Своим спасением мы обязаны Левину. Узнав о нашем положении, он собрал своих саперов и повел их в атаку на немцев, окружавших горящий дом. Меня все время поражало, сколько энергии и отваги в этом больном человеке, слабом и хилом на вид. Левин был тяжело ранен еще в гражданскую войну. У него свищ в позвоночнике. Но солдаты даже не подозревают об этом — настолько бодр и неутомим всегда наш начальник инженерных войск.

* * *

Шестой день мы действуем на оперативном просторе. Линия фронта осталась далеко позади. А мы все рвемся вперед. На отдых нет времени. Спим урывками, откинувшись на сиденье машины. Все время в дороге, все время в боях.

Немного оправившись, сменив обгоревшую одежду, мы тоже спешим к реке. [262]

Вдруг со стороны реки донесся мощный взрыв. Высоко в небо полетели бревна, доски. Облако дыма и пыли поплыло на нас. Гитлеровцы взорвали мост. К реке не подступиться — с западного берега противник бьет из всех видов оружия.

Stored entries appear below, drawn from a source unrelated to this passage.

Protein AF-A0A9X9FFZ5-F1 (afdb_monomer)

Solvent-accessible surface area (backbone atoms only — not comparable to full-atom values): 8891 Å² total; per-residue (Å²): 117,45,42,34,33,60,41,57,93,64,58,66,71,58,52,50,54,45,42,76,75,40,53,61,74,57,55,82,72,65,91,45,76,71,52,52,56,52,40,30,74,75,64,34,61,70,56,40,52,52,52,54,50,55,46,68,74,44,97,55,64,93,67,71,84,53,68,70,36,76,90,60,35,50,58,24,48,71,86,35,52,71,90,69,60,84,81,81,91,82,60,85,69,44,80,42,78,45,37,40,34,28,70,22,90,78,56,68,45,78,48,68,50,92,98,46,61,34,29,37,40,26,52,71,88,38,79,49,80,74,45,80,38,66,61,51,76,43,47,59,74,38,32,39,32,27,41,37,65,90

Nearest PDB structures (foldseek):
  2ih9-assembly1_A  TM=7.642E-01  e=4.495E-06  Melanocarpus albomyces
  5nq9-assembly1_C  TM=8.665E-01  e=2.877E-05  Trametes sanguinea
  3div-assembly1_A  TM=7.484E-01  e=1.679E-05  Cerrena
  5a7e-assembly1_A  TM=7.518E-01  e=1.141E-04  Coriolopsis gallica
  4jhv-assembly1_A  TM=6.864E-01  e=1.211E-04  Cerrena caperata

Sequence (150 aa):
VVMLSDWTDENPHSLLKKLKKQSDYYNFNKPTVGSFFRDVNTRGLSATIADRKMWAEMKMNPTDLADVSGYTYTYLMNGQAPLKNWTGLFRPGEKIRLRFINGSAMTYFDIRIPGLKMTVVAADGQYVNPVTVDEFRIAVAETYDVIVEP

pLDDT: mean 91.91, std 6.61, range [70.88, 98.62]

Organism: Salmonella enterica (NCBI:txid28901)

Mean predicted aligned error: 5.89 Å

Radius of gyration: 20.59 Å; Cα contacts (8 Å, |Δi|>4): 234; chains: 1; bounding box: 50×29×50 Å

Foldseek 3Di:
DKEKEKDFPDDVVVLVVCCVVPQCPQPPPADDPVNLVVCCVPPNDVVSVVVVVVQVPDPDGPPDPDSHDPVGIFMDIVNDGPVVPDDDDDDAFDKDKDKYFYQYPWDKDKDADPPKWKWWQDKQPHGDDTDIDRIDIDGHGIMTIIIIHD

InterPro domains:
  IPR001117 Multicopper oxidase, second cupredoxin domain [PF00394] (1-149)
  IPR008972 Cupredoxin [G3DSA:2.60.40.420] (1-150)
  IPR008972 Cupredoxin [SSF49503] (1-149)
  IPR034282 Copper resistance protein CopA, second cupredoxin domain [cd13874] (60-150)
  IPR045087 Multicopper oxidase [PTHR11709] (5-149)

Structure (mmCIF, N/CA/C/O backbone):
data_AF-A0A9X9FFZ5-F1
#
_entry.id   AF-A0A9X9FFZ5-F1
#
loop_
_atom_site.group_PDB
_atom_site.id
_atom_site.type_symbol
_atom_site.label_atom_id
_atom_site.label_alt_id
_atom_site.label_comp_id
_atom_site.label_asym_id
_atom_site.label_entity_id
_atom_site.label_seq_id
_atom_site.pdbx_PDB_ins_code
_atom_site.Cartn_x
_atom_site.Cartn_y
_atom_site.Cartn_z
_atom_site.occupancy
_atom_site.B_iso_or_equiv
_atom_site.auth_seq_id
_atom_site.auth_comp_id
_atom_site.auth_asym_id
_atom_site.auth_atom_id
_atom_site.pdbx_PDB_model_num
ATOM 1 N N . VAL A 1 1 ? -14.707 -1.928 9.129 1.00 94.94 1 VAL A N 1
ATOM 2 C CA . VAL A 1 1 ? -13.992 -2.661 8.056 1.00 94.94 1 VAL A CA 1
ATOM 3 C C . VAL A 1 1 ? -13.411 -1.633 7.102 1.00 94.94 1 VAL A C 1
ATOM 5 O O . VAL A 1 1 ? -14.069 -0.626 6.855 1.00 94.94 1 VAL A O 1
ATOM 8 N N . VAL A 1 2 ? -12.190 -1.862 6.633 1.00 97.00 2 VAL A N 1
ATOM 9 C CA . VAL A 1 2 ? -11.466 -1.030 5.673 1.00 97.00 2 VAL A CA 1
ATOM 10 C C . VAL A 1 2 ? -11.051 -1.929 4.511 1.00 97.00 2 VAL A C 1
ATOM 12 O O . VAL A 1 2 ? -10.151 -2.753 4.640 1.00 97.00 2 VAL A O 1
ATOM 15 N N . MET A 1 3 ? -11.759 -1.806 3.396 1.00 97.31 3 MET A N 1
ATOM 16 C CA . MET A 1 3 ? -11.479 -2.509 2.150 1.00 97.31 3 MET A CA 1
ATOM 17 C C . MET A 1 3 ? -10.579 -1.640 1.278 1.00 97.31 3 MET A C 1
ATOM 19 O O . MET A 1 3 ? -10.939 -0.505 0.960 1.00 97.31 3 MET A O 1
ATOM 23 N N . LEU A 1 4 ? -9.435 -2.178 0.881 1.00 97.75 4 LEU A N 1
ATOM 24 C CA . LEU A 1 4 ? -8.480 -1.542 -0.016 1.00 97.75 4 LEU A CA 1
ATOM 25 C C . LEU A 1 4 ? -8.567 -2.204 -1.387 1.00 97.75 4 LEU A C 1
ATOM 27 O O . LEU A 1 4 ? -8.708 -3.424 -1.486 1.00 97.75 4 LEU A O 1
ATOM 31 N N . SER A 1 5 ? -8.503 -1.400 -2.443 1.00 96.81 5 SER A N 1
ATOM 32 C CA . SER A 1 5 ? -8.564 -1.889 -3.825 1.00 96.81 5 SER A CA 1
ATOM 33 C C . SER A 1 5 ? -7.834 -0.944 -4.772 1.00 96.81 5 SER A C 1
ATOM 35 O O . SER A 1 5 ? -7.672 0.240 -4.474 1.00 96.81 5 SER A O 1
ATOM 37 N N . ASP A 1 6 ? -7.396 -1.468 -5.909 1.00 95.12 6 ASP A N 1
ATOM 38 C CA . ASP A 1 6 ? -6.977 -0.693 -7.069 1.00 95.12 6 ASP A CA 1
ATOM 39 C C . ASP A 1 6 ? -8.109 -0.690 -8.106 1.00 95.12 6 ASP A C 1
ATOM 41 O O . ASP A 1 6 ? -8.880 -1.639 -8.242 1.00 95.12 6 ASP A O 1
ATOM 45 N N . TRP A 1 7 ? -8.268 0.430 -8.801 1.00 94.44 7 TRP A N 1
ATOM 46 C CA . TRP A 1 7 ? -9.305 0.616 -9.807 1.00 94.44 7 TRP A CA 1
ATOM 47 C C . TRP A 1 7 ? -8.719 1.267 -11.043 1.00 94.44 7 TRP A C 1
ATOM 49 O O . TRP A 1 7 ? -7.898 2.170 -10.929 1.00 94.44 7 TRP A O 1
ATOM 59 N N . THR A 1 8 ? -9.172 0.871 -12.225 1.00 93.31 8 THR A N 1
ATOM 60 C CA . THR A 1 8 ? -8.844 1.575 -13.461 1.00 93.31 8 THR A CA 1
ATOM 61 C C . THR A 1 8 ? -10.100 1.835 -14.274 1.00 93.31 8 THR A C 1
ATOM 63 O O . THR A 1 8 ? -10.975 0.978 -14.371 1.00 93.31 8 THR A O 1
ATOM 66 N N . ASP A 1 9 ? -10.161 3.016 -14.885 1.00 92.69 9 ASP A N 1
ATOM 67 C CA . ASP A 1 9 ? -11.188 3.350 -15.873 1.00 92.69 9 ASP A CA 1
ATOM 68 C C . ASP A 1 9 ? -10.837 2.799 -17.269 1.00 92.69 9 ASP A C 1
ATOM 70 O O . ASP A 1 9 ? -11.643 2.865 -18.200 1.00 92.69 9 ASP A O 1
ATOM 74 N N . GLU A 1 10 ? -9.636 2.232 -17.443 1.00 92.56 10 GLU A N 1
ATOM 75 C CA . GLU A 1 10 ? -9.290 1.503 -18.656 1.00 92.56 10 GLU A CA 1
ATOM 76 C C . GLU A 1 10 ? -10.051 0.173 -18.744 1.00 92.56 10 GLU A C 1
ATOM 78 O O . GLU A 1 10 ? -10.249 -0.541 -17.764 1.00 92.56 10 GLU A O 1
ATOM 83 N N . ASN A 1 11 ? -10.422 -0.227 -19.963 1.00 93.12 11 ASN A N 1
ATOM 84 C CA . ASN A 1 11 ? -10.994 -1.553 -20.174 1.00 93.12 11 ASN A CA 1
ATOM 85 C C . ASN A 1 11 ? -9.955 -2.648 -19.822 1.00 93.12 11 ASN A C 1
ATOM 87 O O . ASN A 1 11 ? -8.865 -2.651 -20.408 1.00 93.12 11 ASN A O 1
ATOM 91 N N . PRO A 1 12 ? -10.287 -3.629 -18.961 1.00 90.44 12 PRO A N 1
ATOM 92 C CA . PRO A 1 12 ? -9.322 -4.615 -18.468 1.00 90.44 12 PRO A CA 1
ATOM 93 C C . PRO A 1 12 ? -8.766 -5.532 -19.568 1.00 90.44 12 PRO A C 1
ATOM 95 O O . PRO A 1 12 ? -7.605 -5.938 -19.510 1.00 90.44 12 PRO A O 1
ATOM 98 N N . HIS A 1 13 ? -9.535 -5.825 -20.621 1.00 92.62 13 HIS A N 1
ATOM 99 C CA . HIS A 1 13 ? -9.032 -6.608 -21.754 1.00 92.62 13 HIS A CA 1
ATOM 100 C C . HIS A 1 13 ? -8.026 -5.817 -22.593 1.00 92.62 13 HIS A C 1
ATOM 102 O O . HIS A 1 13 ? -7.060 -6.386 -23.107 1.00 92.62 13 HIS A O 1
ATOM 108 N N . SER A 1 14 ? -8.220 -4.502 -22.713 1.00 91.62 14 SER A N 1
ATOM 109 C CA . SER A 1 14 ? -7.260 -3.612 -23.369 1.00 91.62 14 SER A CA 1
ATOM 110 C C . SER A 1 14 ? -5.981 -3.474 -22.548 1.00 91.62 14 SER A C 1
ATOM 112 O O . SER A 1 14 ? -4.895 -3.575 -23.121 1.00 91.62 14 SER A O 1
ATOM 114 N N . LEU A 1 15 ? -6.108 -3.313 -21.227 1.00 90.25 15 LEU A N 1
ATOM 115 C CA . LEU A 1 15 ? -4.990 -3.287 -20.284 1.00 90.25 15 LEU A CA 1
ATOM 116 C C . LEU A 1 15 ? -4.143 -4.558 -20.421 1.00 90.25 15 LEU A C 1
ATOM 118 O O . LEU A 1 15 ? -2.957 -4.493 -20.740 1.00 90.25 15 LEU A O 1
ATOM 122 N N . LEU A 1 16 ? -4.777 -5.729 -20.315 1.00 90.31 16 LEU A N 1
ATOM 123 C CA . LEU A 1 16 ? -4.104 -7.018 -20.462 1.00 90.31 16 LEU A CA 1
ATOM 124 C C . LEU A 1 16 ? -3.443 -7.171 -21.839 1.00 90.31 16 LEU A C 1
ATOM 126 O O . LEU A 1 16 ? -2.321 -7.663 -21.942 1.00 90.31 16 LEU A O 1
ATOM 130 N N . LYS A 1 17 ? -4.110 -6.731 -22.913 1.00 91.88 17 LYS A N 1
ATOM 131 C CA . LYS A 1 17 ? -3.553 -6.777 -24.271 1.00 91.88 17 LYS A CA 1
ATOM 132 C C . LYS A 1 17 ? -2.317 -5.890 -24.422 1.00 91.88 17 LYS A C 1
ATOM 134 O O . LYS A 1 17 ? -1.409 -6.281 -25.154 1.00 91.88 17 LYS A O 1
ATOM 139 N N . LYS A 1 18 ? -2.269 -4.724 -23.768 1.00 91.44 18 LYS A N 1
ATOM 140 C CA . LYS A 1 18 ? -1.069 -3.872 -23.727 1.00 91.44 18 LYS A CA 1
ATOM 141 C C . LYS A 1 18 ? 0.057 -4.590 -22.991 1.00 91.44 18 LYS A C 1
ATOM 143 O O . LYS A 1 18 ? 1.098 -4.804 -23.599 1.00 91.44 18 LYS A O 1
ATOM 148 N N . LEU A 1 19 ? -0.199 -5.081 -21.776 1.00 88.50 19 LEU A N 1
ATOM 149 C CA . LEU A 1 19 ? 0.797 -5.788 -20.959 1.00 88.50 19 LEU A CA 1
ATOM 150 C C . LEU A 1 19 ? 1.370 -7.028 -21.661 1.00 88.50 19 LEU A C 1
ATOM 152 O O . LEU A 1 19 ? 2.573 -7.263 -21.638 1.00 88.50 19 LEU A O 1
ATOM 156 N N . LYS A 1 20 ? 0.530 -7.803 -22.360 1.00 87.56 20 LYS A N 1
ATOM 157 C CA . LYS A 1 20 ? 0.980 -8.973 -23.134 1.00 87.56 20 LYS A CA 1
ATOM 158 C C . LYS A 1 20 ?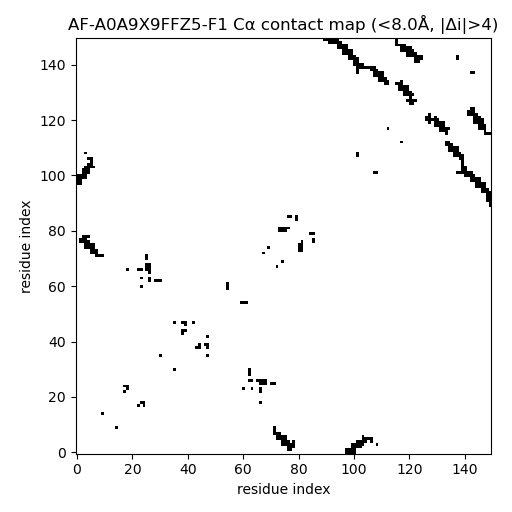 1.856 -8.616 -24.336 1.00 87.56 20 LYS A C 1
ATOM 160 O O . LYS A 1 20 ? 2.629 -9.461 -24.776 1.00 87.56 20 LYS A O 1
ATOM 165 N N . LYS A 1 21 ? 1.715 -7.410 -24.892 1.00 88.94 21 LYS A N 1
ATOM 166 C CA . LYS A 1 21 ? 2.546 -6.922 -26.004 1.00 88.94 21 LYS A CA 1
ATOM 167 C C . LYS A 1 21 ? 3.813 -6.232 -25.514 1.00 88.94 21 LYS A C 1
ATOM 169 O O . LYS A 1 21 ? 4.844 -6.335 -26.167 1.00 88.94 21 LYS A O 1
ATOM 174 N N . GLN A 1 22 ? 3.707 -5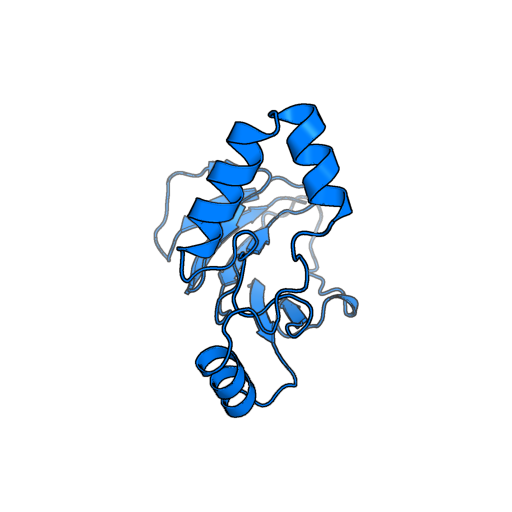.510 -24.406 1.00 84.06 22 GLN A N 1
ATOM 175 C CA . GLN A 1 22 ? 4.763 -4.704 -23.827 1.00 84.06 22 GLN A CA 1
ATOM 176 C C . GLN A 1 22 ? 4.502 -4.565 -22.322 1.00 84.06 22 GLN A C 1
ATOM 178 O O . GLN A 1 22 ? 3.635 -3.795 -21.907 1.00 84.06 22 GLN A O 1
ATOM 183 N N . SER A 1 23 ? 5.245 -5.316 -21.510 1.00 79.25 23 SER A N 1
ATOM 184 C CA . SER A 1 23 ? 5.068 -5.338 -20.052 1.00 79.25 23 SER A CA 1
ATOM 185 C C . SER A 1 23 ? 5.433 -4.007 -19.396 1.00 79.25 23 SER A C 1
ATOM 187 O O . SER A 1 23 ? 4.777 -3.586 -18.456 1.00 79.25 23 SER A O 1
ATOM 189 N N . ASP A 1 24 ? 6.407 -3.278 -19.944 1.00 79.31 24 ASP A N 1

Надо немедленно подавить вражеский огонь. Богданов по радио торопит меня.

Я и Торшилов едем в 16-й корпус. После гибели Фураева артиллерию здесь возглавил полковник И. И. Таранов. Офицеров своего штаба С. А. Панасенко, В. Н. Чернышева и Б. А. Маслова направляю в 3-й корпус. С. А. Горячева и И. Ф. Платонова — в 11-ю бригаду. Перед всеми ставлю задачу — невзирая ни на какие возражения командиров соединений и частей, стянуть ближе к реке минометы и артиллерийские полки.

Всю артиллерию — на подавление вражеского огня!

Кравчук с офицерами штабов корпусов встречают батареи и дивизионы, указывают места их огневых позиций. Орудия с ходу разворачиваются и открывают огонь. Через полтора-два часа почти вся наша артиллерия сосредоточилась недалеко от берега. Майоры Г. С. Сапожников, Г. А. Савельев, А. А. Комаровский налаживают командные пункты, связь. Мой КП в полукилометре от реки. Торшилов по радио и проводам связывает меня со штабами артиллерии корпусов. Большую помощь в управлении войсками оказывает нам штабная батарея, созданная стараниями подполковника Горячева, начальника связи артиллерии армии. Батареей командует энергичный капитан Н. И. Елинбаум.

Все больше и больше артиллерии вводится в действие. Грохочет, полыхает вспышками выстрелов весь берег. На дороге показывается вереница машин со снарядами — орудия пожирают огромное количество боеприпасов. В кабине грузовика вижу подполковника Н. Н. Гусева. Когда меня назначали во 2-ю танковую, я попросил, чтобы вместе со мной направили и Николая Николаевича. Он стал заместителем начальника артснабжения армии.

За эти беспокойные дни Николай Николаевич, кажется, стал еще выше и еще худее. Слегка сутулясь, он докладывает, что уже третий раз везет снаряды к пушкам.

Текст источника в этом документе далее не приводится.